Aaron Barnes, CEO of BRM Institute, provides examples of this reshaping of reality by using different types of words (www.brm.institute ):
Capability instead of Process
Convergence instead of Alignment
Shared Ownership instead of Accountability
Demand Shaping instead of Demand Management
Business Capabilities instead of Services
Simply changing the words we use to express ideas creates a culture that doesn’t single out or place blame on anyone within an organization. Rather, it promotes transparency, elevates communications, and appreciates individual value. In the end, shared positive language promotes effective communication and collaboration, breeding innovation, success, and organizational value.
Embrace the Reality
The medical profession is viewed as a leadership profession not only by our industry, but also by general society. Consequently, the opportunity always is available to exhibit some version of transformational leadership in our practices, in our communities, in our organizations, in our volunteer activities…essentially in all aspects of our lives. We can, therefore, use this distinct privilege by speaking about healthcare in a positive way and by focusing on positive transformation rather than on negative market force transitions.

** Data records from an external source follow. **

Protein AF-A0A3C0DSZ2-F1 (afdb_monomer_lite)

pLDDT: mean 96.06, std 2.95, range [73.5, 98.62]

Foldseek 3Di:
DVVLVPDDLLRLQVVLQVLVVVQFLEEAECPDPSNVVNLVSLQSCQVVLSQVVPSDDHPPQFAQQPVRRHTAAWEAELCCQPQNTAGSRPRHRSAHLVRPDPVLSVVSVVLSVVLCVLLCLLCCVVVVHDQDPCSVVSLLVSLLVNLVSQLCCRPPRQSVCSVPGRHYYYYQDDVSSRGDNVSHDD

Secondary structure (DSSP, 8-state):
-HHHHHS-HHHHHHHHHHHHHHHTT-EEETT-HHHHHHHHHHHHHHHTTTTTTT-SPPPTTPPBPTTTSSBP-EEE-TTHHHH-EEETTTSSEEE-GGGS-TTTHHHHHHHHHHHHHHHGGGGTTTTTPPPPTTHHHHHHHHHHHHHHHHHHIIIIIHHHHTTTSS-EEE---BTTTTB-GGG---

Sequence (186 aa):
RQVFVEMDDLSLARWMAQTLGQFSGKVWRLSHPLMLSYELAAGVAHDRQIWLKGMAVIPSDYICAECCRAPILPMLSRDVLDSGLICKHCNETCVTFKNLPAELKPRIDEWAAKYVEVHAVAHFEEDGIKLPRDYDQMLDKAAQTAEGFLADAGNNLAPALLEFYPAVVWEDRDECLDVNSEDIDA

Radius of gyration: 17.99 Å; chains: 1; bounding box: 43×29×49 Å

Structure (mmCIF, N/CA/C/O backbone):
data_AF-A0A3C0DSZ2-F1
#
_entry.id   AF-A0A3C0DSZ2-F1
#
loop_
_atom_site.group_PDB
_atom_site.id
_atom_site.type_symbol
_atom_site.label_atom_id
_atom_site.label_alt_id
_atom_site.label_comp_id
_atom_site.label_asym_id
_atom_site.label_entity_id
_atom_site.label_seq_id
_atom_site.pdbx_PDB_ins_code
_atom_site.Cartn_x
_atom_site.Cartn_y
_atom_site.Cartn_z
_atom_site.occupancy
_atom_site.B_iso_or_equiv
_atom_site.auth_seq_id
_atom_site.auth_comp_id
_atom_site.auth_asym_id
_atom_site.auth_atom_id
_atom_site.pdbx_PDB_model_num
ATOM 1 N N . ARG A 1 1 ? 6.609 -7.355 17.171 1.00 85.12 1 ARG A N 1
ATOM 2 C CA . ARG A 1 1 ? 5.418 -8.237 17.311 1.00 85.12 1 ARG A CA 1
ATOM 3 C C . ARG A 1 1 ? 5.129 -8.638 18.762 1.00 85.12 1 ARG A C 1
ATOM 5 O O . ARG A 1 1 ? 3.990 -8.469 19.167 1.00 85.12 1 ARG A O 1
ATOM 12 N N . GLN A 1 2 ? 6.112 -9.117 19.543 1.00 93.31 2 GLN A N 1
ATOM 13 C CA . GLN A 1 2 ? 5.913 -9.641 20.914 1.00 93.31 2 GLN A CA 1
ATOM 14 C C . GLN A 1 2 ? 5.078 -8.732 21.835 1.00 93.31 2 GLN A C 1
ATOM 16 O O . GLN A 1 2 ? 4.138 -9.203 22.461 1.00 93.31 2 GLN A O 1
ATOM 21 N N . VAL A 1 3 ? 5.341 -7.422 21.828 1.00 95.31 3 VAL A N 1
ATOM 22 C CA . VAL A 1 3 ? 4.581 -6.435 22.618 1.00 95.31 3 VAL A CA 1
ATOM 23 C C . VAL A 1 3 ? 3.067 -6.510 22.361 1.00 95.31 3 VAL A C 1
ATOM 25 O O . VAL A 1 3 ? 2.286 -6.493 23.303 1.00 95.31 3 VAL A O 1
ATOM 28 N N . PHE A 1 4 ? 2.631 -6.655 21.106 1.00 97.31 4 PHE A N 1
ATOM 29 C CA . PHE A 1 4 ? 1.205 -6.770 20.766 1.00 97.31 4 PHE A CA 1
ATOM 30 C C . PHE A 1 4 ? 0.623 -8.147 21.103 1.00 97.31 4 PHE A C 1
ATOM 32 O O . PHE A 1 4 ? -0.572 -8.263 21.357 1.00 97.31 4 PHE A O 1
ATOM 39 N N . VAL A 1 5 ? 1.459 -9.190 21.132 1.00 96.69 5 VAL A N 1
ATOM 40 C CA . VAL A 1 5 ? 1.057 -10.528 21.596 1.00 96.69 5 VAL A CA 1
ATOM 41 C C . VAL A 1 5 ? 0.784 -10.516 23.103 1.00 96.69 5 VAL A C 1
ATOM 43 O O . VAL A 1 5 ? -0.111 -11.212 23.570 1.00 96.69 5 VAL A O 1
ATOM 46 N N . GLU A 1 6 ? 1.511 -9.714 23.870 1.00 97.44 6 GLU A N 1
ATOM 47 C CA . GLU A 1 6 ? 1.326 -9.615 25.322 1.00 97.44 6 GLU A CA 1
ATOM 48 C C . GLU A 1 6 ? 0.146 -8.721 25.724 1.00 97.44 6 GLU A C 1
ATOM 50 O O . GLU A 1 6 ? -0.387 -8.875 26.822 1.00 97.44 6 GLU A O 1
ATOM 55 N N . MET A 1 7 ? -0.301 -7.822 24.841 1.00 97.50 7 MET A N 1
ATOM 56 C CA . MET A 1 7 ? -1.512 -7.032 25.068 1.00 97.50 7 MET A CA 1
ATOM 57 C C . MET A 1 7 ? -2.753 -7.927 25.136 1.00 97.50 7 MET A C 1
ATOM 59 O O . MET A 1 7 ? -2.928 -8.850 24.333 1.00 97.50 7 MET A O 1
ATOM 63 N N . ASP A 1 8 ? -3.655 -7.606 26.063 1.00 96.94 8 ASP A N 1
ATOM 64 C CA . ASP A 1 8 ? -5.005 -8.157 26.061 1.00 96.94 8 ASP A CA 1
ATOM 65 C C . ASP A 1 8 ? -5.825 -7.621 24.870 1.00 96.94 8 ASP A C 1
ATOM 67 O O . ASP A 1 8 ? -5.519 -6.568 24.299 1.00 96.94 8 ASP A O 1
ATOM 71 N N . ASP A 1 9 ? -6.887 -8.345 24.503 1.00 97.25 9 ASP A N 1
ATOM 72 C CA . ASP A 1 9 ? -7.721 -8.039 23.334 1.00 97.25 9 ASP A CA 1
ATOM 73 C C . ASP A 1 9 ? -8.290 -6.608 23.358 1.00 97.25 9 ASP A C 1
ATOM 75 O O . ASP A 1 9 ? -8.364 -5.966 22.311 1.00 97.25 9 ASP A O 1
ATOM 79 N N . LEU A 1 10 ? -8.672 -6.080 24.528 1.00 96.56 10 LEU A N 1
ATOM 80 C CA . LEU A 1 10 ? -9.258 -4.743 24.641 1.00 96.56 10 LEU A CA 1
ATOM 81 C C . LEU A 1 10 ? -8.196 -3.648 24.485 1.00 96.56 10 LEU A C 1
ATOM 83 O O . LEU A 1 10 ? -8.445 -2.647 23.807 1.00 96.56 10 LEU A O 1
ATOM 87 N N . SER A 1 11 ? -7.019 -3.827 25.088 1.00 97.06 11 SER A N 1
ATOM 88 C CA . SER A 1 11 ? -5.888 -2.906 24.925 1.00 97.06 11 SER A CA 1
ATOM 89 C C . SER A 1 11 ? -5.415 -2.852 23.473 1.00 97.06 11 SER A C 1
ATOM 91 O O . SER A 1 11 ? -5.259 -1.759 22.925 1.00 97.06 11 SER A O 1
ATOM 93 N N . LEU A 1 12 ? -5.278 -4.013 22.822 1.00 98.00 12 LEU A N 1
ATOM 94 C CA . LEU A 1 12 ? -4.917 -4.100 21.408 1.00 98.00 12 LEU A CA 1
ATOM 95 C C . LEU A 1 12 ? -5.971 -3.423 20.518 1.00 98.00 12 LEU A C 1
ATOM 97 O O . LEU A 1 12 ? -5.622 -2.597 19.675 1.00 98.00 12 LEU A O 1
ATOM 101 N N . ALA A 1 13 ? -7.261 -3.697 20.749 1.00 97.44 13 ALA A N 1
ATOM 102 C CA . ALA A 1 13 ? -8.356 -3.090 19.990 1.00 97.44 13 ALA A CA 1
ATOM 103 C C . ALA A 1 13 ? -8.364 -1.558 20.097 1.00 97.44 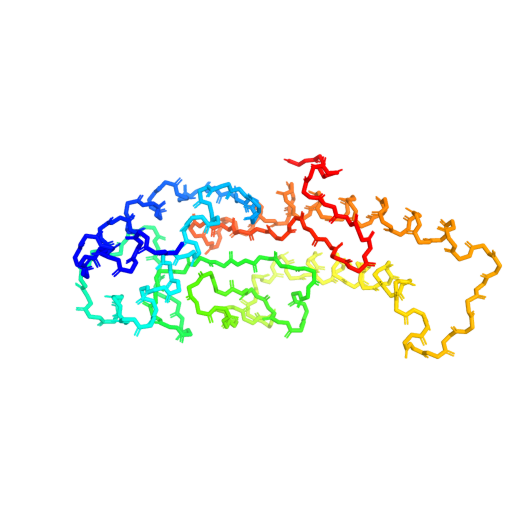13 ALA A C 1
ATOM 105 O O . ALA A 1 13 ? -8.498 -0.856 19.094 1.00 97.44 13 ALA A O 1
ATOM 106 N N . ARG A 1 14 ? -8.194 -1.023 21.313 1.00 96.75 14 ARG A N 1
ATOM 107 C CA . ARG A 1 14 ? -8.151 0.426 21.558 1.00 96.75 14 ARG A CA 1
ATOM 108 C C . ARG A 1 14 ? -6.934 1.076 20.919 1.00 96.75 14 ARG A C 1
ATOM 110 O O . ARG A 1 14 ? -7.084 2.131 20.311 1.00 96.75 14 ARG A O 1
ATOM 117 N N . TRP A 1 15 ? -5.764 0.451 21.040 1.00 97.50 15 TRP A N 1
ATOM 118 C CA . TRP A 1 15 ? -4.542 0.944 20.412 1.00 97.50 15 TRP A CA 1
ATOM 119 C C . TRP A 1 15 ? -4.714 1.029 18.893 1.00 97.50 15 TRP A C 1
ATOM 121 O O . TRP A 1 15 ? -4.475 2.080 18.305 1.00 97.50 15 TRP A O 1
ATOM 131 N N . MET A 1 16 ? -5.235 -0.027 18.262 1.00 97.75 16 MET A N 1
ATOM 132 C CA . MET A 1 16 ? -5.475 -0.032 16.818 1.00 97.75 16 MET A CA 1
ATOM 133 C C . MET A 1 16 ? -6.506 1.011 16.380 1.00 97.75 16 MET A C 1
ATOM 135 O O . MET A 1 16 ? -6.270 1.712 15.399 1.00 97.75 16 MET A O 1
ATOM 139 N N . ALA A 1 17 ? -7.628 1.142 17.095 1.00 96.88 17 ALA A N 1
ATOM 140 C CA . ALA A 1 17 ? -8.647 2.143 16.778 1.00 96.88 17 ALA A CA 1
ATOM 141 C C . ALA A 1 17 ? -8.096 3.576 16.882 1.00 96.88 17 ALA A C 1
ATOM 143 O O . ALA A 1 17 ? -8.355 4.406 16.013 1.00 96.88 17 ALA A O 1
ATOM 144 N N . GLN A 1 18 ? -7.291 3.862 17.911 1.00 96.06 18 GLN A N 1
ATOM 145 C CA . GLN A 1 18 ? -6.652 5.170 18.077 1.00 96.06 18 GLN A CA 1
ATOM 146 C C . GLN A 1 18 ? -5.630 5.453 16.972 1.00 96.06 18 GLN A C 1
ATOM 148 O O . GLN A 1 18 ? -5.632 6.555 16.422 1.00 96.06 18 GLN A O 1
ATOM 153 N N . THR A 1 19 ? -4.797 4.471 16.611 1.00 97.19 19 THR A N 1
ATOM 154 C CA . THR A 1 19 ? -3.800 4.625 15.541 1.00 97.19 19 THR A CA 1
ATOM 155 C C . THR A 1 19 ? -4.462 4.819 14.172 1.00 97.19 19 THR A C 1
ATOM 157 O O . THR A 1 19 ? -4.049 5.707 13.433 1.00 97.19 19 THR A O 1
ATOM 160 N N . LEU A 1 20 ? -5.552 4.105 13.860 1.00 97.69 20 LEU A N 1
ATOM 161 C CA . LEU A 1 20 ? -6.350 4.361 12.647 1.00 97.69 20 LEU A CA 1
ATOM 162 C C . LEU A 1 20 ? -6.888 5.797 12.594 1.0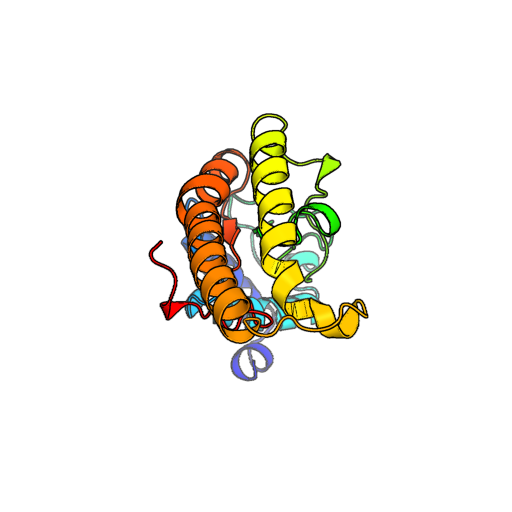0 97.69 20 LEU A C 1
ATOM 164 O O . LEU A 1 20 ? -6.875 6.430 11.539 1.00 97.69 20 LEU A O 1
ATOM 168 N N . GLY A 1 21 ? -7.306 6.343 13.740 1.00 95.75 21 GLY A N 1
ATOM 169 C CA . GLY A 1 21 ? -7.692 7.750 13.846 1.00 95.75 21 GLY A CA 1
ATOM 170 C C . GLY A 1 21 ? -6.555 8.720 13.499 1.00 95.75 21 GLY A C 1
ATOM 171 O O . GLY A 1 21 ? -6.814 9.777 12.936 1.00 95.75 21 GLY A O 1
ATOM 172 N N . GLN A 1 22 ? -5.293 8.360 13.768 1.00 95.31 22 GLN A N 1
ATOM 173 C CA . GLN A 1 22 ? -4.130 9.166 13.361 1.00 95.31 22 GLN A CA 1
ATOM 174 C C . GLN A 1 22 ? -3.842 9.086 11.859 1.00 95.31 22 GLN A C 1
ATOM 176 O O . GLN A 1 22 ? -3.275 10.028 11.293 1.00 95.31 22 GLN A O 1
ATOM 181 N N . PHE A 1 23 ? -4.209 7.963 11.236 1.00 97.56 23 PHE A N 1
ATOM 182 C CA . PHE A 1 23 ? -4.025 7.738 9.808 1.00 97.56 23 PHE A CA 1
ATOM 183 C C . PHE A 1 23 ? -5.065 8.447 8.945 1.00 97.56 23 PHE A C 1
ATOM 185 O O . PHE A 1 23 ? -4.750 8.769 7.802 1.00 97.56 23 PHE A O 1
ATOM 192 N N . SER A 1 24 ? -6.257 8.708 9.492 1.00 96.25 24 SER A N 1
ATOM 193 C CA . SER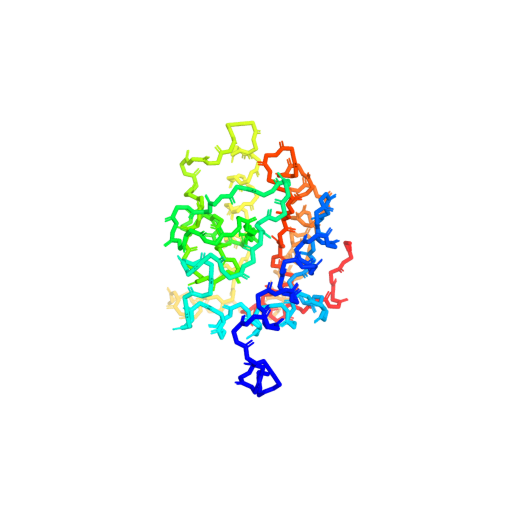 A 1 24 ? -7.376 9.305 8.759 1.00 96.25 24 SER A CA 1
ATOM 194 C C . SER A 1 24 ? -6.984 10.597 8.029 1.00 96.25 24 SER A C 1
ATOM 196 O O . SER A 1 24 ? -6.272 11.450 8.568 1.00 96.25 24 SER A O 1
ATOM 198 N N . GLY A 1 25 ? -7.452 10.723 6.789 1.00 96.94 25 GLY A N 1
ATOM 199 C CA . GLY A 1 25 ? -7.224 11.839 5.878 1.00 96.94 25 GLY A CA 1
ATOM 200 C C . GLY A 1 25 ? -5.808 11.934 5.309 1.00 96.94 25 GLY A C 1
ATOM 201 O O . GLY A 1 25 ? -5.456 12.984 4.775 1.00 96.94 25 GLY A O 1
ATOM 202 N N . LYS A 1 26 ? -4.969 10.898 5.454 1.00 97.25 26 LYS A N 1
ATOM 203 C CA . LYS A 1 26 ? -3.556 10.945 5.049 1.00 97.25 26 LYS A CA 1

And so, as physician leaders, we must embrace the complexities of our industry. We must embrace the reality we chose when transitioning to this profession. And we can choose to embrace the opportunities in which our individual and collective energies create the transformation needed for our industry as we continue to emerge from the pandemic.
Remember, leading and helping create significant change is our overall intent as physicians. AAPL focuses on maximizing the potential of physician-led, interprofessional leadership to help create personal and organizational transformation that benefits patient outcomes, improves workforce wellness, and refines the delivery of healthcare internationally.
We must all continue to seek deeper levels of professional and personal development and to recognize ways we can each generate constructive influence for one another at all levels. As physician leaders, let us become more engaged, stay engaged, and help others to become engaged. Exploring and creating the opportunities for broader levels of positive transformation in healthcare is within our reach — individually and collectively.
References
Zande JV. What Is Customer Experience? CX Defined. The Future of Customer Engagement and Experience. www.the-future-of-commerce.com/2019/06/13/what-is-customer-experience .
Transformational Leadership. www.langston.edu/sites/default/files/basic-content-files/TransformationalLeadership.pdf .
Yukl G. An Evaluation of Conceptual Weaknesses in Transformational and Charismatic Leadership Theories. The Leadership Quarterly. 1999;10(2):285–305.